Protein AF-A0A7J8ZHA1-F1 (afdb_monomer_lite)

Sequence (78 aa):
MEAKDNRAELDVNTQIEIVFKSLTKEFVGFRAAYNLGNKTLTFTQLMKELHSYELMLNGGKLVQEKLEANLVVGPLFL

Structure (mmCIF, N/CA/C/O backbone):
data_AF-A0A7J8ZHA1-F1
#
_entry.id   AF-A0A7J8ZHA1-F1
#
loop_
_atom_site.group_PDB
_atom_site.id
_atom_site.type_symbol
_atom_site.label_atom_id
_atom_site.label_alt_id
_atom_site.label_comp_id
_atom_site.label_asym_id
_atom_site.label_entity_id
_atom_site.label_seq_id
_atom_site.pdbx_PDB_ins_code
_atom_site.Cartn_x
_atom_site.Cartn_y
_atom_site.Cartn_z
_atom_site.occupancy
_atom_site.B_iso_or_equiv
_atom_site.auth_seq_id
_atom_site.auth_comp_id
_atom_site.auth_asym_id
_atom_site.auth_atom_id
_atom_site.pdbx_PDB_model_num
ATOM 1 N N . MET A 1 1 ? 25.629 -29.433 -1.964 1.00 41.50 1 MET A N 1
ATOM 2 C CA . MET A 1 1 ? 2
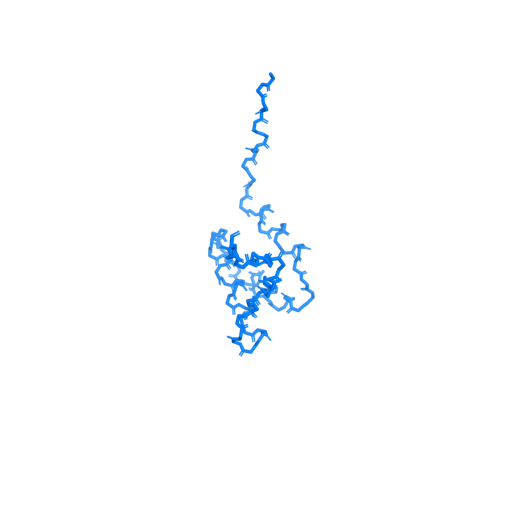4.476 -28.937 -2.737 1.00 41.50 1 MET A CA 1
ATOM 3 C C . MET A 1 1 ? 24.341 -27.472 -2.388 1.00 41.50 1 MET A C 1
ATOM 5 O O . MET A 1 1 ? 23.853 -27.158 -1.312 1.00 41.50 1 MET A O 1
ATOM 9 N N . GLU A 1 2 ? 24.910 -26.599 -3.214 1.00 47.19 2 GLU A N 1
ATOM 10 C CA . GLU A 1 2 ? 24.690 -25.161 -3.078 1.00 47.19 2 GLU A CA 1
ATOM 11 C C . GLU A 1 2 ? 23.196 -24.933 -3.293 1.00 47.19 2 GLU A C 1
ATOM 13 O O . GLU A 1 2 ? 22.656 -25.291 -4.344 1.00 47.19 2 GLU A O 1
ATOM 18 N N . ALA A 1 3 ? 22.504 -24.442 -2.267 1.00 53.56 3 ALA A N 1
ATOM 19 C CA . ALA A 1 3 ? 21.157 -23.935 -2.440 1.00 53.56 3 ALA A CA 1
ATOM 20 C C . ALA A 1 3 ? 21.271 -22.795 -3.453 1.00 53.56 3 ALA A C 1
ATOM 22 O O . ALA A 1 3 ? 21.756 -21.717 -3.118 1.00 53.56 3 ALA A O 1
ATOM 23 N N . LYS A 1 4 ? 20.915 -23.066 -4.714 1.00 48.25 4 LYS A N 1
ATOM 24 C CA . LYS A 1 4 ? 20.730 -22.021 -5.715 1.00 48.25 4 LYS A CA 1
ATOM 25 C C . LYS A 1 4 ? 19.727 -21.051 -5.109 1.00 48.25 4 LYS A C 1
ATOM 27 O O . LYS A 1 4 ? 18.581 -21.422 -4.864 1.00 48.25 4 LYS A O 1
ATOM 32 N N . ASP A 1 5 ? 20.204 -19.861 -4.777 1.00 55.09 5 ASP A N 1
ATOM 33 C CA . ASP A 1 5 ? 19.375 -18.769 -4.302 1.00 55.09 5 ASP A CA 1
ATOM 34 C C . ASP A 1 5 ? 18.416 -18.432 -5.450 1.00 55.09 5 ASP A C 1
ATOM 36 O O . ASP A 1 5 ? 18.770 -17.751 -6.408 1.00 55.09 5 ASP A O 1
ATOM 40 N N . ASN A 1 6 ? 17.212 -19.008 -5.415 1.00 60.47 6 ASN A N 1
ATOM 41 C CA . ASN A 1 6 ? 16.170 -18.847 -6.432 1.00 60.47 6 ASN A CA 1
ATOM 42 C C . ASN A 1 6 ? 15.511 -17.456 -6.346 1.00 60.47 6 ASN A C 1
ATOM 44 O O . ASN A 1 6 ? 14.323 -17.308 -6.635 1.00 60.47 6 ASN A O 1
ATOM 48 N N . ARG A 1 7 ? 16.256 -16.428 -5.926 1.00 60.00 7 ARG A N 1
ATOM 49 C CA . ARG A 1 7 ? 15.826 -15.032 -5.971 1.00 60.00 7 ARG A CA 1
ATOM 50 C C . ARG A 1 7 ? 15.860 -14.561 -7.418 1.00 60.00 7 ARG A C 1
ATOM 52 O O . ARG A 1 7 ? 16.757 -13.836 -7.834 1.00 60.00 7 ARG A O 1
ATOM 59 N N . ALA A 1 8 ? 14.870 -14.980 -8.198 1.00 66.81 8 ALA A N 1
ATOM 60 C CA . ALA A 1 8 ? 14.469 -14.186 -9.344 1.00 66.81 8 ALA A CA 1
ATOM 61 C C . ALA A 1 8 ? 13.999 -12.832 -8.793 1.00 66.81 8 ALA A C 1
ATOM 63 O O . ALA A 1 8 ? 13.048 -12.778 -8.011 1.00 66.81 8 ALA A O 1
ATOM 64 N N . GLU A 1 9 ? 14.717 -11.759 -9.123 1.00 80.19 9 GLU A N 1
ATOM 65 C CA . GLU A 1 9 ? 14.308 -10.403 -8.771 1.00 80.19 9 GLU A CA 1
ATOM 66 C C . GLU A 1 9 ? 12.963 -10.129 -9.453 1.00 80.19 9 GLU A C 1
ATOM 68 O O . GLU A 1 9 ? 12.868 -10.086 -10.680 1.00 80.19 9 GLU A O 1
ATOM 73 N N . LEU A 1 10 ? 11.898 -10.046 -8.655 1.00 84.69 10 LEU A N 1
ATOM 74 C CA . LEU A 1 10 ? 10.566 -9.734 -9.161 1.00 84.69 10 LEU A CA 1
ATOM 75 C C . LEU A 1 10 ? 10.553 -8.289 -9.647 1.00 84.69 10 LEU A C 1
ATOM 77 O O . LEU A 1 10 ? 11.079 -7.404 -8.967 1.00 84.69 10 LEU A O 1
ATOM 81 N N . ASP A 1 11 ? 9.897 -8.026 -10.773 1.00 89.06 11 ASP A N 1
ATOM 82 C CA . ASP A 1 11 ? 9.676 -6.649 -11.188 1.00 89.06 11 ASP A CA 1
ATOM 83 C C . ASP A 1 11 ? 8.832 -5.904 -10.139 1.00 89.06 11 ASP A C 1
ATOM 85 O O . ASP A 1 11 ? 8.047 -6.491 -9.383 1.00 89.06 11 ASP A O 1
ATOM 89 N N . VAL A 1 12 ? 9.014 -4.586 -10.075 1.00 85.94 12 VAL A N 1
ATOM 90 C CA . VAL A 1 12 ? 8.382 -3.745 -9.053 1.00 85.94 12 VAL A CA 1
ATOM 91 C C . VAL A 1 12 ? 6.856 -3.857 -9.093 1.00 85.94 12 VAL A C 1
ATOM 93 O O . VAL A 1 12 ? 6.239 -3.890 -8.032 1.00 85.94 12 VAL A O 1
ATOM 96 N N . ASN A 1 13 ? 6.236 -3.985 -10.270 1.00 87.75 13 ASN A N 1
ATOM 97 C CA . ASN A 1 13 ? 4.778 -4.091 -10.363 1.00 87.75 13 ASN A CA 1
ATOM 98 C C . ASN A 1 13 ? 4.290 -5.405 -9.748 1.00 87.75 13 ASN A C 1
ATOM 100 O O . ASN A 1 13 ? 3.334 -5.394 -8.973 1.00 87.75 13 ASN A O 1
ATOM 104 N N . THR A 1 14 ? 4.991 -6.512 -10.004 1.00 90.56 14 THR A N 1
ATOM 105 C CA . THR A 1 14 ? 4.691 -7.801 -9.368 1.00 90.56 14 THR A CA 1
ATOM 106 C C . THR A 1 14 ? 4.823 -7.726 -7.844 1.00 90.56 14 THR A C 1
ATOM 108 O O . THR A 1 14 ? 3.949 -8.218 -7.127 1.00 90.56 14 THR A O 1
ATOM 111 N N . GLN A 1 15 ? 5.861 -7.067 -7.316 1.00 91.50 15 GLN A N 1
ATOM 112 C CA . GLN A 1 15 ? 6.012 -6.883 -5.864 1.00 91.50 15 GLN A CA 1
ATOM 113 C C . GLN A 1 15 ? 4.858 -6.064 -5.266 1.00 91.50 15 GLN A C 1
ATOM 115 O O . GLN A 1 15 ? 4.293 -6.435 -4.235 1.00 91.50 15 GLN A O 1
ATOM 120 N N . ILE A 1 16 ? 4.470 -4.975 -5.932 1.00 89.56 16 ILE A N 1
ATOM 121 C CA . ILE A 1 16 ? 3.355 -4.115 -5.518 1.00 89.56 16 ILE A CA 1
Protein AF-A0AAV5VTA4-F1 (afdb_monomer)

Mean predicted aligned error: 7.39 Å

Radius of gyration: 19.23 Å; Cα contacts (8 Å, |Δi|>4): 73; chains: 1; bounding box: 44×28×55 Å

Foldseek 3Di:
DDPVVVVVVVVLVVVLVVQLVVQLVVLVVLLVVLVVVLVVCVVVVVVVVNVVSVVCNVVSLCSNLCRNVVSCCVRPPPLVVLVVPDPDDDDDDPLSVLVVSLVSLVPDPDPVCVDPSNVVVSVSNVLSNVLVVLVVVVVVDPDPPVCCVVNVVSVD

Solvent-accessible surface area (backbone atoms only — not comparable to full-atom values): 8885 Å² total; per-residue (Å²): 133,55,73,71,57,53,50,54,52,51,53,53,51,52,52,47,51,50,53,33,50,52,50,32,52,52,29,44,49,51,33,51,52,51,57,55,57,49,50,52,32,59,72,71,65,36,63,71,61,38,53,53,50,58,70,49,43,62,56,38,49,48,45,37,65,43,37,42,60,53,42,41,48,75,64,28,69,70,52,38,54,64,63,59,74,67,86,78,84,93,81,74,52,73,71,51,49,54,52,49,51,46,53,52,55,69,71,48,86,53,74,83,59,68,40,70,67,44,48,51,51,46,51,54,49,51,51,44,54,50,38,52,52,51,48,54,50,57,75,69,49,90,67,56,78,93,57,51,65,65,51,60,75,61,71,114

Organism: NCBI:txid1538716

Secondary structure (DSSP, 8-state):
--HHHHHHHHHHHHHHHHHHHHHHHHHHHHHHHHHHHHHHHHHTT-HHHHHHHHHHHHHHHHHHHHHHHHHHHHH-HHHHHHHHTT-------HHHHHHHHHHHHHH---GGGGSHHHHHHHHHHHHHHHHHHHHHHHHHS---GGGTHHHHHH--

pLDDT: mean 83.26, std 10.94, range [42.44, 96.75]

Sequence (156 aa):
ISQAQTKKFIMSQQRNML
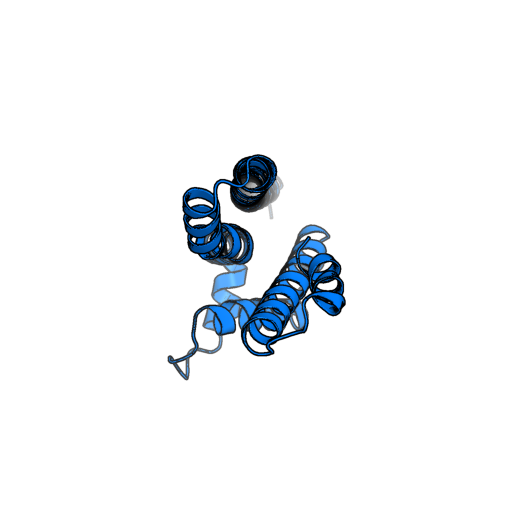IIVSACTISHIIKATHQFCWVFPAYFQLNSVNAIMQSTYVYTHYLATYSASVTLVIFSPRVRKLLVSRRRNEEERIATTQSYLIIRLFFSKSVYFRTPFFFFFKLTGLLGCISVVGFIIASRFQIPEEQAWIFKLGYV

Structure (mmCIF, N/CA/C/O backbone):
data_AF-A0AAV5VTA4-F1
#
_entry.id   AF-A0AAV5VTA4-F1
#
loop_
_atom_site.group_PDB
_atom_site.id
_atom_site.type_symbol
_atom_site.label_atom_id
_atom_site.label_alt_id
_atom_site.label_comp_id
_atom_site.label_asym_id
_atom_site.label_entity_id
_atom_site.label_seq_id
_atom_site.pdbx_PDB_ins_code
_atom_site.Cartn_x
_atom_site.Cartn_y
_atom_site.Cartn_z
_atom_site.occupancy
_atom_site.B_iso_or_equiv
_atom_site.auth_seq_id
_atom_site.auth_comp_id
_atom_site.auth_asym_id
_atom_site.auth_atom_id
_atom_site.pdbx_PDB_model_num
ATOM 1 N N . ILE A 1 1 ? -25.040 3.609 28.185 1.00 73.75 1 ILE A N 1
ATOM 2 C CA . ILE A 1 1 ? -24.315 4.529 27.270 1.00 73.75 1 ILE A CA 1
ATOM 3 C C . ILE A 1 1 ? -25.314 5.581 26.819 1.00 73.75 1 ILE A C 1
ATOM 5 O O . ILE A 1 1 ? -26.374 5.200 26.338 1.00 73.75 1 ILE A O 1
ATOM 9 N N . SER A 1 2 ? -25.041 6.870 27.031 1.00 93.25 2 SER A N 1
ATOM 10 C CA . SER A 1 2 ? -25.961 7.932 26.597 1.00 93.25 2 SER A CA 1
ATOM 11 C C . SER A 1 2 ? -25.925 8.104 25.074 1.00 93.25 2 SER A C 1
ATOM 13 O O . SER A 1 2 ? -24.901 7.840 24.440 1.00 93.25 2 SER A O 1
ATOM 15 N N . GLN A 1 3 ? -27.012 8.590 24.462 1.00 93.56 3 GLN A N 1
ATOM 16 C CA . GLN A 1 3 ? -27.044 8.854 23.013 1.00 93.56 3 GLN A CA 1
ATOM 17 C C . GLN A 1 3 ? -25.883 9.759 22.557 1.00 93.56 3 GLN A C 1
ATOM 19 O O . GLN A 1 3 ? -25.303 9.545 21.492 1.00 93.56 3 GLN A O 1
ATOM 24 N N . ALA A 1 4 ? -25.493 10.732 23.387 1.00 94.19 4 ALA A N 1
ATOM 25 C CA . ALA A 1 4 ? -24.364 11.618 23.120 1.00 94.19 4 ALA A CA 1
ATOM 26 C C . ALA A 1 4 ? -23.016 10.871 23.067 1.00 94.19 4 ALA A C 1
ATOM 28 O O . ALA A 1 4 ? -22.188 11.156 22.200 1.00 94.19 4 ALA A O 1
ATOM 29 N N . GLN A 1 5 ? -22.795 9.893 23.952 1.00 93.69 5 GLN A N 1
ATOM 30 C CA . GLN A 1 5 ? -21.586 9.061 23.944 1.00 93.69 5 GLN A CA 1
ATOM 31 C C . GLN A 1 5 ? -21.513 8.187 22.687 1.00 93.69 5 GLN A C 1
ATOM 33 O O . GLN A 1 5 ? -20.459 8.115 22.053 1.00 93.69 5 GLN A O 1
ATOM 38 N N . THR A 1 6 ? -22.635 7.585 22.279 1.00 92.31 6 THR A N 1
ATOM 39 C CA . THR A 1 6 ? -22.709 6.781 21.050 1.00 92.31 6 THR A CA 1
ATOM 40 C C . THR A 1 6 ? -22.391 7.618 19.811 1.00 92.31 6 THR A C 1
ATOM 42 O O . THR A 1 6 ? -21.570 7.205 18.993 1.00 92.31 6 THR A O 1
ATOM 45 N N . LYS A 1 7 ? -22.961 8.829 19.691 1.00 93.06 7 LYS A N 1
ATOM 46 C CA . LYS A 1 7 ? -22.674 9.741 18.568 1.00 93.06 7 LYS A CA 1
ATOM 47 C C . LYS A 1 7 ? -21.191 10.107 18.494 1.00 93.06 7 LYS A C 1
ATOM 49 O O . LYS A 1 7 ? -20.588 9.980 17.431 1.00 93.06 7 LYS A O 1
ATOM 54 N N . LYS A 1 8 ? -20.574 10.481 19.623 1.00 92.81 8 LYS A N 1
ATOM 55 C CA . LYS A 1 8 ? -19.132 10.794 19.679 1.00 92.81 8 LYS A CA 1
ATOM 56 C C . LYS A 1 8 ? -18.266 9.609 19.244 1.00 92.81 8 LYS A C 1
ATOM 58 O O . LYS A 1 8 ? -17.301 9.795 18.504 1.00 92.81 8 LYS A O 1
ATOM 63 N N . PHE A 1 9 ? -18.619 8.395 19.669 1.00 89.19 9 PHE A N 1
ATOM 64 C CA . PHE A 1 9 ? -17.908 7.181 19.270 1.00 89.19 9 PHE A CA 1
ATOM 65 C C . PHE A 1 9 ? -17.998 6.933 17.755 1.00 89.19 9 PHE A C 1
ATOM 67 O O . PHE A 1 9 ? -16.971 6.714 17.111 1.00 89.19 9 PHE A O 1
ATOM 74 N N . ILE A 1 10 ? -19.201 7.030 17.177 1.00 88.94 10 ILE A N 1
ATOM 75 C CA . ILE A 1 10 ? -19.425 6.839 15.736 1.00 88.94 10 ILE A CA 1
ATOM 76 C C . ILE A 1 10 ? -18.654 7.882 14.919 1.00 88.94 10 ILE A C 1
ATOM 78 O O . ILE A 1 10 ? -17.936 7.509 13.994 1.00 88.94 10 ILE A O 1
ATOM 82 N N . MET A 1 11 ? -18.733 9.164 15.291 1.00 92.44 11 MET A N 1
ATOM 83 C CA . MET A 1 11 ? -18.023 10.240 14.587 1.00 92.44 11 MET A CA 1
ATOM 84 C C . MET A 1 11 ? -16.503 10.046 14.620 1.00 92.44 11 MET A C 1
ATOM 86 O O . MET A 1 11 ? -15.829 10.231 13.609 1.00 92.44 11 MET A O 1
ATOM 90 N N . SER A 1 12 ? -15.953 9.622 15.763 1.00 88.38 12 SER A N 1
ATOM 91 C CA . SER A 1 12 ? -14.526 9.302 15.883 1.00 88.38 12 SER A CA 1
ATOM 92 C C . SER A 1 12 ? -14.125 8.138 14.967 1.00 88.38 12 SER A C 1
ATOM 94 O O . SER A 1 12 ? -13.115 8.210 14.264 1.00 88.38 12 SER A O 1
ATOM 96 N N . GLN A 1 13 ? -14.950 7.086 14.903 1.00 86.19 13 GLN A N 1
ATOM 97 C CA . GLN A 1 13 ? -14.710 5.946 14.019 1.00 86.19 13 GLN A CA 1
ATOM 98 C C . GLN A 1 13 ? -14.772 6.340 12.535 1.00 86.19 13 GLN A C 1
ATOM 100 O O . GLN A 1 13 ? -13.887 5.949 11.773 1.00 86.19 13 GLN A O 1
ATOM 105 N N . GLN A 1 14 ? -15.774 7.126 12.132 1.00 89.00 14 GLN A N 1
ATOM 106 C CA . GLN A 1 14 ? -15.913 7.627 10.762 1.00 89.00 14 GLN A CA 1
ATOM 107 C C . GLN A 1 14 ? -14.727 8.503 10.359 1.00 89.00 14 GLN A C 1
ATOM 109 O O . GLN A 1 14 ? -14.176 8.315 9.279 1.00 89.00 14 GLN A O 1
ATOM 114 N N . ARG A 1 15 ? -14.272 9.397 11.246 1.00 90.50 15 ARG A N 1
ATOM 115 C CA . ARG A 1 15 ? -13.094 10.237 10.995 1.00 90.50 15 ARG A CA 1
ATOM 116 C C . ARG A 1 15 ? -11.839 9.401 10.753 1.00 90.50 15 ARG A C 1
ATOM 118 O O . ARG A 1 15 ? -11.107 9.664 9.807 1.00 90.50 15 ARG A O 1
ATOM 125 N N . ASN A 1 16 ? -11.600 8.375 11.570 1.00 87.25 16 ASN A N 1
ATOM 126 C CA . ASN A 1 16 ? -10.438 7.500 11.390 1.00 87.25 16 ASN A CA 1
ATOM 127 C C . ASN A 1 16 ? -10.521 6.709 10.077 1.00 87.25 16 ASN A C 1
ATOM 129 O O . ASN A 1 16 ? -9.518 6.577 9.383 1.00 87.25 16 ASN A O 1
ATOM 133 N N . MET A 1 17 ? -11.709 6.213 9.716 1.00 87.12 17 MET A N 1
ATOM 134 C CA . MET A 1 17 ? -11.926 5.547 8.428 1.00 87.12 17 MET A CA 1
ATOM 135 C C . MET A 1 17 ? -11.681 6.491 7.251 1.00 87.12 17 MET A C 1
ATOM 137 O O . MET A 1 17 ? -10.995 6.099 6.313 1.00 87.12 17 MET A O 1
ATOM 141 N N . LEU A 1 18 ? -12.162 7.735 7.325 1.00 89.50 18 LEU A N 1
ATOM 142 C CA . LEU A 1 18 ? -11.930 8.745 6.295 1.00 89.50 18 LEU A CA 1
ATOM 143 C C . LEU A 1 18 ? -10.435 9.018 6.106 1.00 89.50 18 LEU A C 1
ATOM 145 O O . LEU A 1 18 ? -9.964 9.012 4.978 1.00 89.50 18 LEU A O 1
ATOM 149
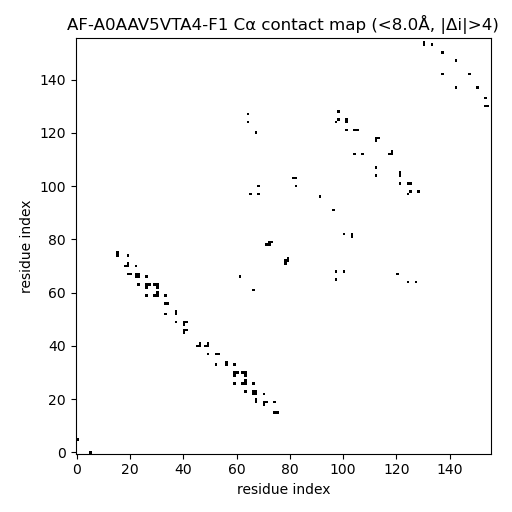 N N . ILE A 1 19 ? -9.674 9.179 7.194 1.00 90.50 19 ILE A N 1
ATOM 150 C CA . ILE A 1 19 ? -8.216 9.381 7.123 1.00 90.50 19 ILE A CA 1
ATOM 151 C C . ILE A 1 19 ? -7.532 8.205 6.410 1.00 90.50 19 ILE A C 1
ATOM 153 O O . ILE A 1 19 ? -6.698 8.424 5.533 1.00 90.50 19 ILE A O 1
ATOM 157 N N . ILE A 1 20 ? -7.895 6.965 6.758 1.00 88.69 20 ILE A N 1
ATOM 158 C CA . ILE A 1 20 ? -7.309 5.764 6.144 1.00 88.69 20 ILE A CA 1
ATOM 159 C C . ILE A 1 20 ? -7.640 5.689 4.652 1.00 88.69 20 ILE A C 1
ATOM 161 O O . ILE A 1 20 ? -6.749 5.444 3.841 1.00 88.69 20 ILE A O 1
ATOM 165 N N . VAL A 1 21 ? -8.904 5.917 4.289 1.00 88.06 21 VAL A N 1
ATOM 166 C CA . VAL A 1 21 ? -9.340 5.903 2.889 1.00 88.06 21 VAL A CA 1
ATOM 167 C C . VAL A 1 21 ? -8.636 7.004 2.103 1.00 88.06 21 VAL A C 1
################
**PROMPT**
The stretch of entries above that starts with the line containing "ATOM 48 N N" and goes on through the line containing "ATOM 59 N N" is to be transcribed exactly, and no other line is to be transcribed.

**EXERCISE RESULT**
ATOM 48 N N . ARG A 1 7 ? 16.256 -16.428 -5.926 1.00 60.00 7 ARG A N 1
ATOM 49 C CA . ARG A 1 7 ? 15.826 -15.032 -5.971 1.00 60.00 7 ARG A CA 1
ATOM 50 C C . ARG A 1 7 ? 15.860 -14.561 -7.418 1.00 60.00 7 ARG A C 1
ATOM 52 O O . ARG A 1 7 ? 16.757 -13.836 -7.834 1.00 60.00 7 ARG A O 1
ATOM 59 N N . ALA A 1 8 ? 14.870 -14.980 -8.198 1.00 66.81 8 ALA A N 1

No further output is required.